The data
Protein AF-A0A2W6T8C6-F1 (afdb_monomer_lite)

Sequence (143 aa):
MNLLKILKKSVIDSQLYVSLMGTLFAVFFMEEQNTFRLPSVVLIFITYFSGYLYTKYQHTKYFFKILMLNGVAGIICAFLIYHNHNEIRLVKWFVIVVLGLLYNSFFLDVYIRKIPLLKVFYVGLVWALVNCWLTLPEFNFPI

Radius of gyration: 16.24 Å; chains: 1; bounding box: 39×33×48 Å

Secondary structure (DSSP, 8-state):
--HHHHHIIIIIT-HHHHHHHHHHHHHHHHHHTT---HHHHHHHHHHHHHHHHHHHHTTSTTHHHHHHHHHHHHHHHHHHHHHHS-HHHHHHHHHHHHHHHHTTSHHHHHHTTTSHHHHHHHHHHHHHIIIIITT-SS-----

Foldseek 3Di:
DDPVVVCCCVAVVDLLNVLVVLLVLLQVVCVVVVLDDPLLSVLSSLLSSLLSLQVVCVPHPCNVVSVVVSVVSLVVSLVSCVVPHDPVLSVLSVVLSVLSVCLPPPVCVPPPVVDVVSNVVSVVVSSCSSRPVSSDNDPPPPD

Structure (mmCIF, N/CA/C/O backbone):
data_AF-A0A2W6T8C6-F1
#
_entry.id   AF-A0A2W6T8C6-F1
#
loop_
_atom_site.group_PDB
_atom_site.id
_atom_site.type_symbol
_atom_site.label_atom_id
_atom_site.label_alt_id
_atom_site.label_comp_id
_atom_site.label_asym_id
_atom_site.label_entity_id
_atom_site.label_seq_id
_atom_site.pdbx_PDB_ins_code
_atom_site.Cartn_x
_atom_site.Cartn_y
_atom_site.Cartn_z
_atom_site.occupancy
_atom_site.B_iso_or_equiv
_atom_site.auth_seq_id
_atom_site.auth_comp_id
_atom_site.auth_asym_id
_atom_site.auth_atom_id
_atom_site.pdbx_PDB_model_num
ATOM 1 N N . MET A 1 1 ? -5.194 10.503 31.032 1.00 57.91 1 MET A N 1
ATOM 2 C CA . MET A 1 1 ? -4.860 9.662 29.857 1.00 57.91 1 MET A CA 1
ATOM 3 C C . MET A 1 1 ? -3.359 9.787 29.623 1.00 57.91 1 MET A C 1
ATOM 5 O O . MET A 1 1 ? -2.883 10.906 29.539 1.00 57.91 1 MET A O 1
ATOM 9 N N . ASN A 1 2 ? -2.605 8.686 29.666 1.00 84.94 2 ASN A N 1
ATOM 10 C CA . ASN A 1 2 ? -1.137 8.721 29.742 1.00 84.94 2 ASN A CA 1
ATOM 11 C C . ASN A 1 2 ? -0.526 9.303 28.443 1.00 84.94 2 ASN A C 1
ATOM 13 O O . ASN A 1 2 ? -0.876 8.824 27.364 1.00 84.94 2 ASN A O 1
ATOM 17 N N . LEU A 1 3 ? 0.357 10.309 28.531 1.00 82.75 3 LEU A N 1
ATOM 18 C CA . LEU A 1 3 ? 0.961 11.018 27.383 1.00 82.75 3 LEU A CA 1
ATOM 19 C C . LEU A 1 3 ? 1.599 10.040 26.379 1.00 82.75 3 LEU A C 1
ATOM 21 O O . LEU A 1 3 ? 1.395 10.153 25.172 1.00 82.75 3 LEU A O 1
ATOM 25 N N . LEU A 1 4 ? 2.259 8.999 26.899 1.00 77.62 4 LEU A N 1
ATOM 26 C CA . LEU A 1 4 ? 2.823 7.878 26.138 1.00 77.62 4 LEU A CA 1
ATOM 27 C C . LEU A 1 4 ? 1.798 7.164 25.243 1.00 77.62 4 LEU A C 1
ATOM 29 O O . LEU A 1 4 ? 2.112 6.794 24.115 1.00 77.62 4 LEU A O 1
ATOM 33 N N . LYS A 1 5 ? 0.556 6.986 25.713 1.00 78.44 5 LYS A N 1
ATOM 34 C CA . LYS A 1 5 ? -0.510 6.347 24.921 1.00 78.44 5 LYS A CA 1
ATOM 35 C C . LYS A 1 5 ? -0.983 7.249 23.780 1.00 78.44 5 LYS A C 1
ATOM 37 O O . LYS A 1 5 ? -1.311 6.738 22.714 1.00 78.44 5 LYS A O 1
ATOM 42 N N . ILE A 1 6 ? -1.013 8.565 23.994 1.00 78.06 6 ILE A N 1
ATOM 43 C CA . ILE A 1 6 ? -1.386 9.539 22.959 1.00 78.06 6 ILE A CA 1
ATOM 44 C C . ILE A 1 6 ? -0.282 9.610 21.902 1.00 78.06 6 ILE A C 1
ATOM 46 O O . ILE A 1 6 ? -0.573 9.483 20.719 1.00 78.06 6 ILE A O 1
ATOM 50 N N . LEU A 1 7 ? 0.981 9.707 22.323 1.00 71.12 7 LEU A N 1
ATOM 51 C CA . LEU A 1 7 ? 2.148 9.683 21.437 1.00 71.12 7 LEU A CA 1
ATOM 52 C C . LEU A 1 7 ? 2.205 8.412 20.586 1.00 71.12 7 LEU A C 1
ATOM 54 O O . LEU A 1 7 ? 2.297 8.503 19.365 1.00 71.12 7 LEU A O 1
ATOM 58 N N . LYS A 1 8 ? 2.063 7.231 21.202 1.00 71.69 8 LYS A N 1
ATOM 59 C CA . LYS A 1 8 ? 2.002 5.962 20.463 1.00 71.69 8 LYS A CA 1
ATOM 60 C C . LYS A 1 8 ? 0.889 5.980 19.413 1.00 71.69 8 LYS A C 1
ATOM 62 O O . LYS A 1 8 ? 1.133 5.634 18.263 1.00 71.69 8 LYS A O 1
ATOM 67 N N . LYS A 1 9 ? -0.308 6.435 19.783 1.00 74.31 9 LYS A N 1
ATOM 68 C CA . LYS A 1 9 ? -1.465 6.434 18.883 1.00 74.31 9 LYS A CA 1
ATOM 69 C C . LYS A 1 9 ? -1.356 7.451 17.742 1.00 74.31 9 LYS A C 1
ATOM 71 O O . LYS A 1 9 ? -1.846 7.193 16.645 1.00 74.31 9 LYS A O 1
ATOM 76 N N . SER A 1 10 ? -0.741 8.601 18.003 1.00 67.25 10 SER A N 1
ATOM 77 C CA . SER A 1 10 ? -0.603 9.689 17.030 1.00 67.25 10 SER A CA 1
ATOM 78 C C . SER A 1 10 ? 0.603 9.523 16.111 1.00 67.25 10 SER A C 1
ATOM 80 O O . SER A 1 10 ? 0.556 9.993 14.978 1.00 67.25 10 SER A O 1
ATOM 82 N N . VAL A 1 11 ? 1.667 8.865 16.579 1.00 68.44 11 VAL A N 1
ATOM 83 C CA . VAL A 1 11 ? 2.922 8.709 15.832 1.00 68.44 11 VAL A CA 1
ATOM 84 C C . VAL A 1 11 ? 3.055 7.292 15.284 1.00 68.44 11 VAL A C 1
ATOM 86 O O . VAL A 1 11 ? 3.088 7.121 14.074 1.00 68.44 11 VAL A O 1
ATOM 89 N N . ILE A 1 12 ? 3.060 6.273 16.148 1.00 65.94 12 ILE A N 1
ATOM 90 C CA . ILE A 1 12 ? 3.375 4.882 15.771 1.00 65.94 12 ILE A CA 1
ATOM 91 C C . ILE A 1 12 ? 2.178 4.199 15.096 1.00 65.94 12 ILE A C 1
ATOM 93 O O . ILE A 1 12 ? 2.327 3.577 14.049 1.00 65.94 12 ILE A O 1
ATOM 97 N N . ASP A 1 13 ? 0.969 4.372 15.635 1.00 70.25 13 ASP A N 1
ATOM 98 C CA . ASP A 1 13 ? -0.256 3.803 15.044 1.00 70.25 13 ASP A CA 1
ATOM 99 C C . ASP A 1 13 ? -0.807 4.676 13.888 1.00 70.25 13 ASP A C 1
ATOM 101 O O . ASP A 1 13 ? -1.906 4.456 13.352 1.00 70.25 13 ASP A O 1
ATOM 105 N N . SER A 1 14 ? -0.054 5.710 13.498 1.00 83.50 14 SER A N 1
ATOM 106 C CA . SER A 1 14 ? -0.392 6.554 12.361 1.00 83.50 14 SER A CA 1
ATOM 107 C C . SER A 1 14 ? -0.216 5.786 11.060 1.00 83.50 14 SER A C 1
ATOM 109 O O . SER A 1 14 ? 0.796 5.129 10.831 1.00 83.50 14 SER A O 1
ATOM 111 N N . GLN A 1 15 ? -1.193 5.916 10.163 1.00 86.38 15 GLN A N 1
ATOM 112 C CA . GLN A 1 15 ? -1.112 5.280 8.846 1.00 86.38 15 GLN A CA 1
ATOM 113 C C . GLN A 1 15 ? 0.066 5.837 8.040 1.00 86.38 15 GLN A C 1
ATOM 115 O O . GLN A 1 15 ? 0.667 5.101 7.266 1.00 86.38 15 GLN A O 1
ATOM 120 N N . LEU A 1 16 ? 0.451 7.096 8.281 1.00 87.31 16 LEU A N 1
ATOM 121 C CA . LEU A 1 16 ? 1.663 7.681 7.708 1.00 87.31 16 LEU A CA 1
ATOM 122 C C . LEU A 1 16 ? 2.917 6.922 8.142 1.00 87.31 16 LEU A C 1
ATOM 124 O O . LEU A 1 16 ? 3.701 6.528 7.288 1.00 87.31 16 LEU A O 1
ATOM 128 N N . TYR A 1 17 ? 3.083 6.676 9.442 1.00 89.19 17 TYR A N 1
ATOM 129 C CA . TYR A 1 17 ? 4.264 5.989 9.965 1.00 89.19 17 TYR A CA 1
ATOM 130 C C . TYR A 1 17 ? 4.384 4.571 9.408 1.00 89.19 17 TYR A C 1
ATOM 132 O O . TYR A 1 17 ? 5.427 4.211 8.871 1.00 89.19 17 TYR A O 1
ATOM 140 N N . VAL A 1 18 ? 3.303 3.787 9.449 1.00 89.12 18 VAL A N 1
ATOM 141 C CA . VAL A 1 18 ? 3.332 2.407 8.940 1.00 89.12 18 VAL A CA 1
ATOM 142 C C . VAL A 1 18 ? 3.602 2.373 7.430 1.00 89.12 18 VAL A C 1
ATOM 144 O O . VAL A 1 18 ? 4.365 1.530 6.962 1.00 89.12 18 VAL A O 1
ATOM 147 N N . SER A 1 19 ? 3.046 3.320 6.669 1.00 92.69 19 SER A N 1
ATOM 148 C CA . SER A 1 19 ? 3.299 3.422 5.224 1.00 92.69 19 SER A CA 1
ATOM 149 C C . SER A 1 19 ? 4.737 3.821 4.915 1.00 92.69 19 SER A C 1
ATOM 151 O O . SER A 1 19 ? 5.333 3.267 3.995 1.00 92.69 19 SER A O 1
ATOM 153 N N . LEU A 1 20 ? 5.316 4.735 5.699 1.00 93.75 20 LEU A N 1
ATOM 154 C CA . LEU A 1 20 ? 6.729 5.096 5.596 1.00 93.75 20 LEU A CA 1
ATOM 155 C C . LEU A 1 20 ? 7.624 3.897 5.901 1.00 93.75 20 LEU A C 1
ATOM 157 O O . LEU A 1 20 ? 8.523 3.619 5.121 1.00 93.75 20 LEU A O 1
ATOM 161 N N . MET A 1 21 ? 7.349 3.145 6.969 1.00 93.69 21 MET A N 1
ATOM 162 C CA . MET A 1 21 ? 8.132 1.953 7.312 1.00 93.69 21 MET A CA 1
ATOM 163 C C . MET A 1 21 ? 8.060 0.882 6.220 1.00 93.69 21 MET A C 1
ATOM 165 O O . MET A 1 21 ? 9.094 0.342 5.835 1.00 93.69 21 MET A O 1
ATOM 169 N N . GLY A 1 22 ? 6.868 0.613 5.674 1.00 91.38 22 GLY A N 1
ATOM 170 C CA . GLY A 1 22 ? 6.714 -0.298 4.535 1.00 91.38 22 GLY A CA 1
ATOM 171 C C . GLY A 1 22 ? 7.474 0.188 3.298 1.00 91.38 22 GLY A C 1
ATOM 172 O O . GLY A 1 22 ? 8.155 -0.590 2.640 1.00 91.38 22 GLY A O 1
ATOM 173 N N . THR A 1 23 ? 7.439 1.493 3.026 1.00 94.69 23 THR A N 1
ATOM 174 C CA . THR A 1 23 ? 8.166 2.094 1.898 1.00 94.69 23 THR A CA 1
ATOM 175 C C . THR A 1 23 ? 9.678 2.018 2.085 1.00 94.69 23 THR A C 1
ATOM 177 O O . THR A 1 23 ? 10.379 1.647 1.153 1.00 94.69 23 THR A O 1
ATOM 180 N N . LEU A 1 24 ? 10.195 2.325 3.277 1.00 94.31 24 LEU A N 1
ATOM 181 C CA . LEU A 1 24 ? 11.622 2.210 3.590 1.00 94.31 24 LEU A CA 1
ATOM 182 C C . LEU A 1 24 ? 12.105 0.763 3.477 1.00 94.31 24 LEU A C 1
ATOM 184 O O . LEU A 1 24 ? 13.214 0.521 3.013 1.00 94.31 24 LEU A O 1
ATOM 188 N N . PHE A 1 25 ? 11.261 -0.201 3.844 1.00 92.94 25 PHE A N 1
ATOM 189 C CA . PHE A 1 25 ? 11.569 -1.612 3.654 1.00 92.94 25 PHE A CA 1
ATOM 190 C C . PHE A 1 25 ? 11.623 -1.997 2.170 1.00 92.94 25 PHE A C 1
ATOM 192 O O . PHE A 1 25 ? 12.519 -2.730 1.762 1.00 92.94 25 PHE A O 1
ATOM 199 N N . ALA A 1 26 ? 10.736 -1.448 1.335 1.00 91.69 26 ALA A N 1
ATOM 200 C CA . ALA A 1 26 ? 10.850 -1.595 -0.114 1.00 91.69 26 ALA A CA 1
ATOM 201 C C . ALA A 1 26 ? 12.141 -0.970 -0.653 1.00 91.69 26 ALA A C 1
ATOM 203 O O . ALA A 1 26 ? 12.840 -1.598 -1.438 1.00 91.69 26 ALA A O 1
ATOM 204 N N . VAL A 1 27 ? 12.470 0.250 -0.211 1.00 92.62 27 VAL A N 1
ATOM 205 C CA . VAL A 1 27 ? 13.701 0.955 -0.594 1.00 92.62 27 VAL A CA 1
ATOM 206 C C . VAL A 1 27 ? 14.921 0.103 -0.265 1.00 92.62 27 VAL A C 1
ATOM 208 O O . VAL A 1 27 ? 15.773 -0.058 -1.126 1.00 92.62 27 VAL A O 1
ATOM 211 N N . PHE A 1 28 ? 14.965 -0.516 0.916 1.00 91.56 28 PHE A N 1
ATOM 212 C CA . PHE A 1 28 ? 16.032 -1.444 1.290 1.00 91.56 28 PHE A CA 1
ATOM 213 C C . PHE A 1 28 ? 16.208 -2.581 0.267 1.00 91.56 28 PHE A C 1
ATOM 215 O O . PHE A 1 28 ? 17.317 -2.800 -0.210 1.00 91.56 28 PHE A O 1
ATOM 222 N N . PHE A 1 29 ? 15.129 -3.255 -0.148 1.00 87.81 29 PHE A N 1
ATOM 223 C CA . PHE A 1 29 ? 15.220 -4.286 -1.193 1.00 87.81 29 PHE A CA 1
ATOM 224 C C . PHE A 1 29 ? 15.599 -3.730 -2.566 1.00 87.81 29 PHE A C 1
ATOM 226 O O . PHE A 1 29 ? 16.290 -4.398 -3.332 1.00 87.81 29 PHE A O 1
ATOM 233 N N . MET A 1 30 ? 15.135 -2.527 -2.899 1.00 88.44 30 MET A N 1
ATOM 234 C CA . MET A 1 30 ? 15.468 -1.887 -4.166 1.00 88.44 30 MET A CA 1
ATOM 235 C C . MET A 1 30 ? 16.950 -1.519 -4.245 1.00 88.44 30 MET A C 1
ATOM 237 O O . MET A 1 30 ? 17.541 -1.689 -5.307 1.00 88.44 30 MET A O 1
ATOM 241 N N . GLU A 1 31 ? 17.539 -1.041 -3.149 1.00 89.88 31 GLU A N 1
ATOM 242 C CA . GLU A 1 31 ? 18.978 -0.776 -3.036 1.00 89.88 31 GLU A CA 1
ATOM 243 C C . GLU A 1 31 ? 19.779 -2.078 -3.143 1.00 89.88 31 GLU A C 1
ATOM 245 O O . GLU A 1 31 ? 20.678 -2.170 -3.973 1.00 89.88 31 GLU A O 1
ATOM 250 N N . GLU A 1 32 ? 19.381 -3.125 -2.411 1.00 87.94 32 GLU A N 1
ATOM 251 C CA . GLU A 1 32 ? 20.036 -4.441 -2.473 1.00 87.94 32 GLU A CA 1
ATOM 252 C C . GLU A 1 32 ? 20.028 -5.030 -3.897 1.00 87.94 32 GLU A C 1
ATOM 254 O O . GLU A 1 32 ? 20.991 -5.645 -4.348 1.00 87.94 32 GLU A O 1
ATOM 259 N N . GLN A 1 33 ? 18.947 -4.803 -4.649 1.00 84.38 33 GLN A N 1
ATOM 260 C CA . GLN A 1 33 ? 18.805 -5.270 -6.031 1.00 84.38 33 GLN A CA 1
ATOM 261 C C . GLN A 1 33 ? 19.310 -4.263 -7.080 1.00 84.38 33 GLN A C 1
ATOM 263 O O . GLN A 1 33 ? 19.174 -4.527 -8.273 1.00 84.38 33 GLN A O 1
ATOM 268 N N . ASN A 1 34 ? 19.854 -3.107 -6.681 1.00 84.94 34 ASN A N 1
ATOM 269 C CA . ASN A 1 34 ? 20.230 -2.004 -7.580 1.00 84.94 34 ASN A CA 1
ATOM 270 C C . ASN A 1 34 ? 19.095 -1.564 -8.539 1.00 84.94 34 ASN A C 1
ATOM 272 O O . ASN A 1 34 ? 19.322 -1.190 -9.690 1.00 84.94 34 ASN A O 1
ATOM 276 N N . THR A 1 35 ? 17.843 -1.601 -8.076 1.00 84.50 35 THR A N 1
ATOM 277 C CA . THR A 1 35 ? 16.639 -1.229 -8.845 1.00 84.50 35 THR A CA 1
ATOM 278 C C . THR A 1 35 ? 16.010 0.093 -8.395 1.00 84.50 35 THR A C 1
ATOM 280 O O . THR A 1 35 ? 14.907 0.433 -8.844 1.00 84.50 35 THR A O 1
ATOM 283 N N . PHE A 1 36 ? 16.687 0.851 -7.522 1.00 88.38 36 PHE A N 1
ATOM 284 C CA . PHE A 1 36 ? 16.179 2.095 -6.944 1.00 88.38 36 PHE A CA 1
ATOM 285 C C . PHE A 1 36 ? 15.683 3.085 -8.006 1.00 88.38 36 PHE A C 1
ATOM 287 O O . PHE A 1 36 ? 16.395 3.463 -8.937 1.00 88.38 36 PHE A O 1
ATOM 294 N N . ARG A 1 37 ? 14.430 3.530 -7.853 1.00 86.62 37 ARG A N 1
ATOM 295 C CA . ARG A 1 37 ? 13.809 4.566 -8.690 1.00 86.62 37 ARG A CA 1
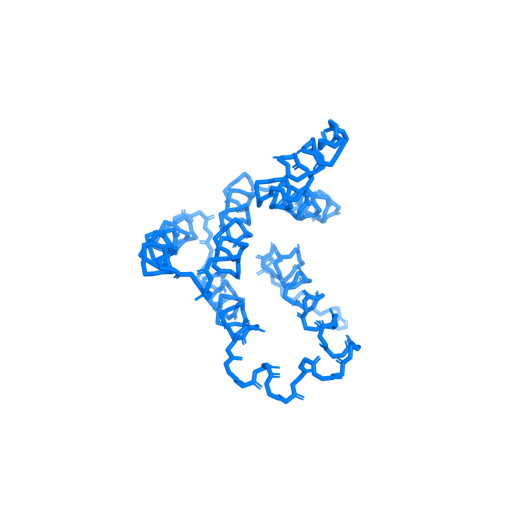ATOM 296 C C . ARG A 1 37 ? 12.790 5.351 -7.880 1.00 86.62 37 ARG A C 1
ATOM 298 O O . ARG A 1 37 ? 11.810 4.771 -7.409 1.00 86.62 37 ARG A O 1
ATOM 305 N N . LEU A 1 38 ? 12.958 6.671 -7.813 1.00 88.62 38 LEU A N 1
ATOM 306 C CA . LEU A 1 38 ? 12.077 7.565 -7.054 1.00 88.62 38 LEU A CA 1
ATOM 307 C C . LEU A 1 38 ? 10.578 7.410 -7.403 1.00 88.62 38 LEU A C 1
ATOM 309 O O . LEU A 1 38 ? 9.779 7.316 -6.470 1.00 88.62 38 LEU A O 1
ATOM 313 N N . PRO A 1 39 ? 10.160 7.275 -8.684 1.00 89.06 39 PRO A N 1
ATOM 314 C CA . PRO A 1 39 ? 8.751 7.039 -9.010 1.00 89.06 39 PRO A CA 1
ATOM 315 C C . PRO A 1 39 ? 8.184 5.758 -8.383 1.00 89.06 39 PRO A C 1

What is required
Repeat the lines from the first one in the records through the line containing "ATOM 9 N N .", exactly as written, and nothing else.

Solution
Protein AF-A0A2W6T8C6-F1 (afdb_monomer_lite)

Sequence (143 aa):
MNLLKILKKSVIDSQLYVSLMGTLFAVFFMEEQNTFRLPSVVLIFITYFSGYLYTKYQHTKYFFKILMLNGVAGIICAFLIYHNHNEIRLVKWFVIVVLGLLYNSFFLDVYIRKIPLLKVFYVGLVWALVNCWLTLPEFNFPI

Radius of gyration: 16.24 Å; chains: 1; bounding box: 39×33×48 Å

Secondary structure (DSSP, 8-state):
--HHHHHIIIIIT-HHHHHHHHHHHHHHHHHHTT---HHHHHHHHHHHHHHHHHHHHTTSTTHHHHHHHHHHHHHHHHHHHHHHS-HHHHHHHHHHHHHHHHTTSHHHHHHTTTSHHHHHHHHHHHHHIIIIITT-SS-----

Foldseek 3Di:
DDPVVVCCCVAVVDLLNVLVVLLVLLQVVCVVVVLDDPLLSVLSSLLSSLLSLQVVCVPHPCNVVSVVVSVVSLVVSLVSCVVPHDPVLSVLSVVLSVLSVCLPPPVCVPPPVVDVVSNVVSVVVSSCSSRPVSSDNDPPPPD

Structure (mmCIF, N/CA/C/O backbone):
data_AF-A0A2W6T8C6-F1
#
_entry.id   AF-A0A2W6T8C6-F1
#
loop_
_atom_site.group_PDB
_atom_site.id
_atom_site.type_symbol
_atom_site.label_atom_id
_atom_site.label_alt_id
_atom_site.label_comp_id
_atom_site.label_asym_id
_atom_site.label_entity_id
_atom_site.label_seq_id
_atom_site.pdbx_PDB_ins_code
_atom_site.Cartn_x
_atom_site.Cartn_y
_atom_site.Cartn_z
_atom_site.occupancy
_atom_site.B_iso_or_equiv
_atom_site.auth_seq_id
_atom_site.auth_comp_id
_atom_site.auth_asym_id
_atom_site.auth_atom_id
_atom_site.pdbx_PDB_model_num
ATOM 1 N N . MET A 1 1 ? -5.194 10.503 31.032 1.00 57.91 1 MET A N 1
ATOM 2 C CA . MET A 1 1 ? -4.860 9.662 29.857 1.00 57.91 1 MET A CA 1
ATOM 3 C C . MET A 1 1 ? -3.359 9.787 29.623 1.00 57.91 1 MET A C 1
ATOM 5 O O . MET A 1 1 ? -2.883 10.906 29.539 1.00 57.91 1 MET A O 1
ATOM 9 N N . ASN A 1 2 ? -2.605 8.686 29.666 1.00 84.94 2 ASN A N 1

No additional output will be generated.